_Task statement_
Using the records below, repeat exactly the lines from the one holding "ATOM 69 C C" through the one holding "ATOM 92 N N", both ends included, and no others.

_Materials provided_
[Start of section]

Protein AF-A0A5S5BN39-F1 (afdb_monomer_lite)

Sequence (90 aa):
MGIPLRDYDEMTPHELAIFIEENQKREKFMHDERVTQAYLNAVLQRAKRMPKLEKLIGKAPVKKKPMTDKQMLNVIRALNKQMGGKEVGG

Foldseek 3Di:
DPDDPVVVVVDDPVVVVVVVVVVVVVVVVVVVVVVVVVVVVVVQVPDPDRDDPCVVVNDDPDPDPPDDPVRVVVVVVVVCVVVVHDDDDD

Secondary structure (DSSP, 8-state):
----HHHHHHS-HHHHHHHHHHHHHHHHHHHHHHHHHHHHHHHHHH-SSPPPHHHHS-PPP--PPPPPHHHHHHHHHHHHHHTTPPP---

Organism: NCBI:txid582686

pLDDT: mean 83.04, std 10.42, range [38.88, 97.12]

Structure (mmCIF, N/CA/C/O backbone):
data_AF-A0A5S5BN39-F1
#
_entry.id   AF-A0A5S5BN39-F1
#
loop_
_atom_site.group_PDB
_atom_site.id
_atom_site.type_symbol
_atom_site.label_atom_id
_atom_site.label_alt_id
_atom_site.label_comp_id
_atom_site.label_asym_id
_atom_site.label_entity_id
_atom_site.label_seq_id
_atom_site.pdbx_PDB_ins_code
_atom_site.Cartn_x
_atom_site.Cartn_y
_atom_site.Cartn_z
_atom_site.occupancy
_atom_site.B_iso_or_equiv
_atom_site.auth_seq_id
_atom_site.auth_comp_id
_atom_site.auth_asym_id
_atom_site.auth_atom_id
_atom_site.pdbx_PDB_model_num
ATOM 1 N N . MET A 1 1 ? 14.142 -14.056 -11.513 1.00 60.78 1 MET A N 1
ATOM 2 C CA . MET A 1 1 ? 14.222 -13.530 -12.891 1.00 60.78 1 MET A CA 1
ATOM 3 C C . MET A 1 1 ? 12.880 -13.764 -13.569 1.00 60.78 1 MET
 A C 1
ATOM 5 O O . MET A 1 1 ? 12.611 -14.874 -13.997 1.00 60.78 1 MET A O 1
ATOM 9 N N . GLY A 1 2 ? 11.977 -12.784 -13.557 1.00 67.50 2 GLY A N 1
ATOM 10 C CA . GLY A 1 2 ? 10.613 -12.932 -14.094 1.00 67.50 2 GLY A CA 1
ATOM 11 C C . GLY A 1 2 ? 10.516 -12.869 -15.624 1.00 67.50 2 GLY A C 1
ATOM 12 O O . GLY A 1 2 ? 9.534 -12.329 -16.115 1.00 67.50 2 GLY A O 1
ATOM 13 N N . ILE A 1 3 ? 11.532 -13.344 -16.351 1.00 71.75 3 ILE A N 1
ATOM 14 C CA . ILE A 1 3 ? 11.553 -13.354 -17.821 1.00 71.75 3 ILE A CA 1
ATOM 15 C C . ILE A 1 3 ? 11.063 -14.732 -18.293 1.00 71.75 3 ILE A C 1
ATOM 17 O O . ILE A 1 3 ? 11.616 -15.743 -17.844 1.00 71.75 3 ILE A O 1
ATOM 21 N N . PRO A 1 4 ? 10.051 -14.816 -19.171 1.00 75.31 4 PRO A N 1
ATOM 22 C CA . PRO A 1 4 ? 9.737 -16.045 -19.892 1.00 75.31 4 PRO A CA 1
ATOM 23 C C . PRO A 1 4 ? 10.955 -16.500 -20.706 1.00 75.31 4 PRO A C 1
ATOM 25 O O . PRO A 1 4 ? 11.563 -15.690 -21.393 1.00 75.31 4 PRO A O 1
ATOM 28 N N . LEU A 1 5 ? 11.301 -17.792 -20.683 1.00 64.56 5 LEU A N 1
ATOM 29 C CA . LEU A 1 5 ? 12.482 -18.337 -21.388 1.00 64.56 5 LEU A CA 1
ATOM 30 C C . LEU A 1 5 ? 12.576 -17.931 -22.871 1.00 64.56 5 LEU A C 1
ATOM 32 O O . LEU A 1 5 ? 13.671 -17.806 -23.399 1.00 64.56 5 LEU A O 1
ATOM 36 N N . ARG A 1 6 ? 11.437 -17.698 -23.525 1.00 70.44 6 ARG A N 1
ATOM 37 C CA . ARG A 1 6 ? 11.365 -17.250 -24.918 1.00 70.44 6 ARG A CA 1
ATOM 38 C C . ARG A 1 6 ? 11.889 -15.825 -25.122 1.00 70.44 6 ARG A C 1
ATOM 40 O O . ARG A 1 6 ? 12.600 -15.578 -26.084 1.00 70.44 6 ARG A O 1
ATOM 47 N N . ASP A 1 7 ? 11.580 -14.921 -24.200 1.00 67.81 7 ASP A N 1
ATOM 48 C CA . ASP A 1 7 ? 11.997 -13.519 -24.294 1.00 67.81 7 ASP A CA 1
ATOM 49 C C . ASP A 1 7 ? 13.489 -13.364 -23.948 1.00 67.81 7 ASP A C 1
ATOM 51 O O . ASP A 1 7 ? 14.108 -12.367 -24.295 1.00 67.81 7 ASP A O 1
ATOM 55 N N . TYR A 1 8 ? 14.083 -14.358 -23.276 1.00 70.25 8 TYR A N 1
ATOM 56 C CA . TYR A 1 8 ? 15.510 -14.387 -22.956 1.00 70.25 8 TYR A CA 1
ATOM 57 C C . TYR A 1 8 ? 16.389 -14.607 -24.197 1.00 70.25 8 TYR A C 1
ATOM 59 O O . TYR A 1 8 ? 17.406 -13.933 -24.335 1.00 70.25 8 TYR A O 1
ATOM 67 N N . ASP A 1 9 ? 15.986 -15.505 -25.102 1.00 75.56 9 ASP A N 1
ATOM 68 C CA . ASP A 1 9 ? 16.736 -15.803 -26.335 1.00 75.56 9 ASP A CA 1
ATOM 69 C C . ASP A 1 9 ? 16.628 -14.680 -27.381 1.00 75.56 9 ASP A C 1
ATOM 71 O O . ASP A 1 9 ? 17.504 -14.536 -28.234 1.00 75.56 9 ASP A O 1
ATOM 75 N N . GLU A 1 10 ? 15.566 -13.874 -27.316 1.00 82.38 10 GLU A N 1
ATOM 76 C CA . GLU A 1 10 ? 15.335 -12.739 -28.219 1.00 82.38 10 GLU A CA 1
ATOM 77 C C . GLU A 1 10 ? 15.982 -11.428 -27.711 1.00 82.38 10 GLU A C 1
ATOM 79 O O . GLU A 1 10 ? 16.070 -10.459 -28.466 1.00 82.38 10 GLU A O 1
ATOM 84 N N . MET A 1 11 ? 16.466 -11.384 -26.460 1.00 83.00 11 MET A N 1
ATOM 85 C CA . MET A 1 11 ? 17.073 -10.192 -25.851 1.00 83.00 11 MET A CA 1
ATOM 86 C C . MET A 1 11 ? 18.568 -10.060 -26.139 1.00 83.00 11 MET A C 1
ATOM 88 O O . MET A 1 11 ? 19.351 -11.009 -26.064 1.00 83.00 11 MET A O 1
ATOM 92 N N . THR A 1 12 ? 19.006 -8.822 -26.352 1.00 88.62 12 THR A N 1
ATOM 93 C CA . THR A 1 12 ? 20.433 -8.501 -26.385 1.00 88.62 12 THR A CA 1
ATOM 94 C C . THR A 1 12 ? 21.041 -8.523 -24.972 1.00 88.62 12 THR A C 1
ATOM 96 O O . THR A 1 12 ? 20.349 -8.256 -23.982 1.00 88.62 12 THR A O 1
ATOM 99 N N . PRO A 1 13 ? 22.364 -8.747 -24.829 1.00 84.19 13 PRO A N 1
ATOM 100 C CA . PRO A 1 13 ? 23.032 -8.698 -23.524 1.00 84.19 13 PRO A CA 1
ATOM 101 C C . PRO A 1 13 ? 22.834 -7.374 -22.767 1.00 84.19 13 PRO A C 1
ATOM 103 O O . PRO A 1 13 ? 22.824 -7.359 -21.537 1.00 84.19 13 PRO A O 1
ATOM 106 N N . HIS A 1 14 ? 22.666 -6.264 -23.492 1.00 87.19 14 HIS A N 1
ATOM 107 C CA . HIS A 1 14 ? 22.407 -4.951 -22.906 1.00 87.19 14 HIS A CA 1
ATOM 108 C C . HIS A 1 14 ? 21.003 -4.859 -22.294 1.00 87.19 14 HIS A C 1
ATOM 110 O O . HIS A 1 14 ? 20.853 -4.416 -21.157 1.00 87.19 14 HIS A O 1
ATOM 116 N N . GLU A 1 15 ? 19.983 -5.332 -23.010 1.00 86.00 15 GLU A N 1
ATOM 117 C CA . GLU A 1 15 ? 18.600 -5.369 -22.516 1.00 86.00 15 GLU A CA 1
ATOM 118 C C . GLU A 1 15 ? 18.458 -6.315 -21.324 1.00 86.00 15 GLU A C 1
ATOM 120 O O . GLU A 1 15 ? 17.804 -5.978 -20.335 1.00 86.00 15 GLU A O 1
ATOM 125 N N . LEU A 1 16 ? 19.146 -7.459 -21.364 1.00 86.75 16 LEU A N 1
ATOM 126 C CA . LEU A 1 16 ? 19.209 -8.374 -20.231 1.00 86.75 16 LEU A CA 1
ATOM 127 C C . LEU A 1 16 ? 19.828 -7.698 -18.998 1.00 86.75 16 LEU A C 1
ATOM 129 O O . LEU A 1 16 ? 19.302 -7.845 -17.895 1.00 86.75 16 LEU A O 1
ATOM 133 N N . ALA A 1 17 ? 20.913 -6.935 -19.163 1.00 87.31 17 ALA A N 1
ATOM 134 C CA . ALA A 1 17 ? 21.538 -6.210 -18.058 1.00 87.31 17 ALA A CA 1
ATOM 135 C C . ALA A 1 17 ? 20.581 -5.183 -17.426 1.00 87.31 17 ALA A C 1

[End of section]

_Exercise answer_
ATOM 69 C C . ASP A 1 9 ? 16.628 -14.680 -27.381 1.00 75.56 9 ASP A C 1
ATOM 71 O O . ASP A 1 9 ? 17.504 -14.536 -28.234 1.00 75.56 9 ASP A O 1
ATOM 75 N N . GLU A 1 10 ? 15.566 -13.874 -27.316 1.00 82.38 10 GLU A N 1
ATOM 76 C CA . GLU A 1 10 ? 15.335 -12.739 -28.219 1.00 82.38 10 GLU A CA 1
ATOM 77 C C . GLU A 1 10 ? 15.982 -11.428 -27.711 1.00 82.38 10 GLU A C 1
ATOM 79 O O . GLU A 1 10 ? 16.070 -10.459 -28.466 1.00 82.38 10 GLU A O 1
ATOM 84 N N . MET A 1 11 ? 16.466 -11.384 -26.460 1.00 83.00 11 MET A N 1
ATOM 85 C CA . MET A 1 11 ? 17.073 -10.192 -25.851 1.00 83.00 11 MET A CA 1
ATOM 86 C C . MET A 1 11 ? 18.568 -10.060 -26.139 1.00 83.00 11 MET A C 1
ATOM 88 O O . MET A 1 11 ? 19.351 -11.009 -26.064 1.00 83.00 11 MET A O 1
ATOM 92 N N . THR A 1 12 ? 19.006 -8.822 -26.352 1.00 88.62 12 THR A N 1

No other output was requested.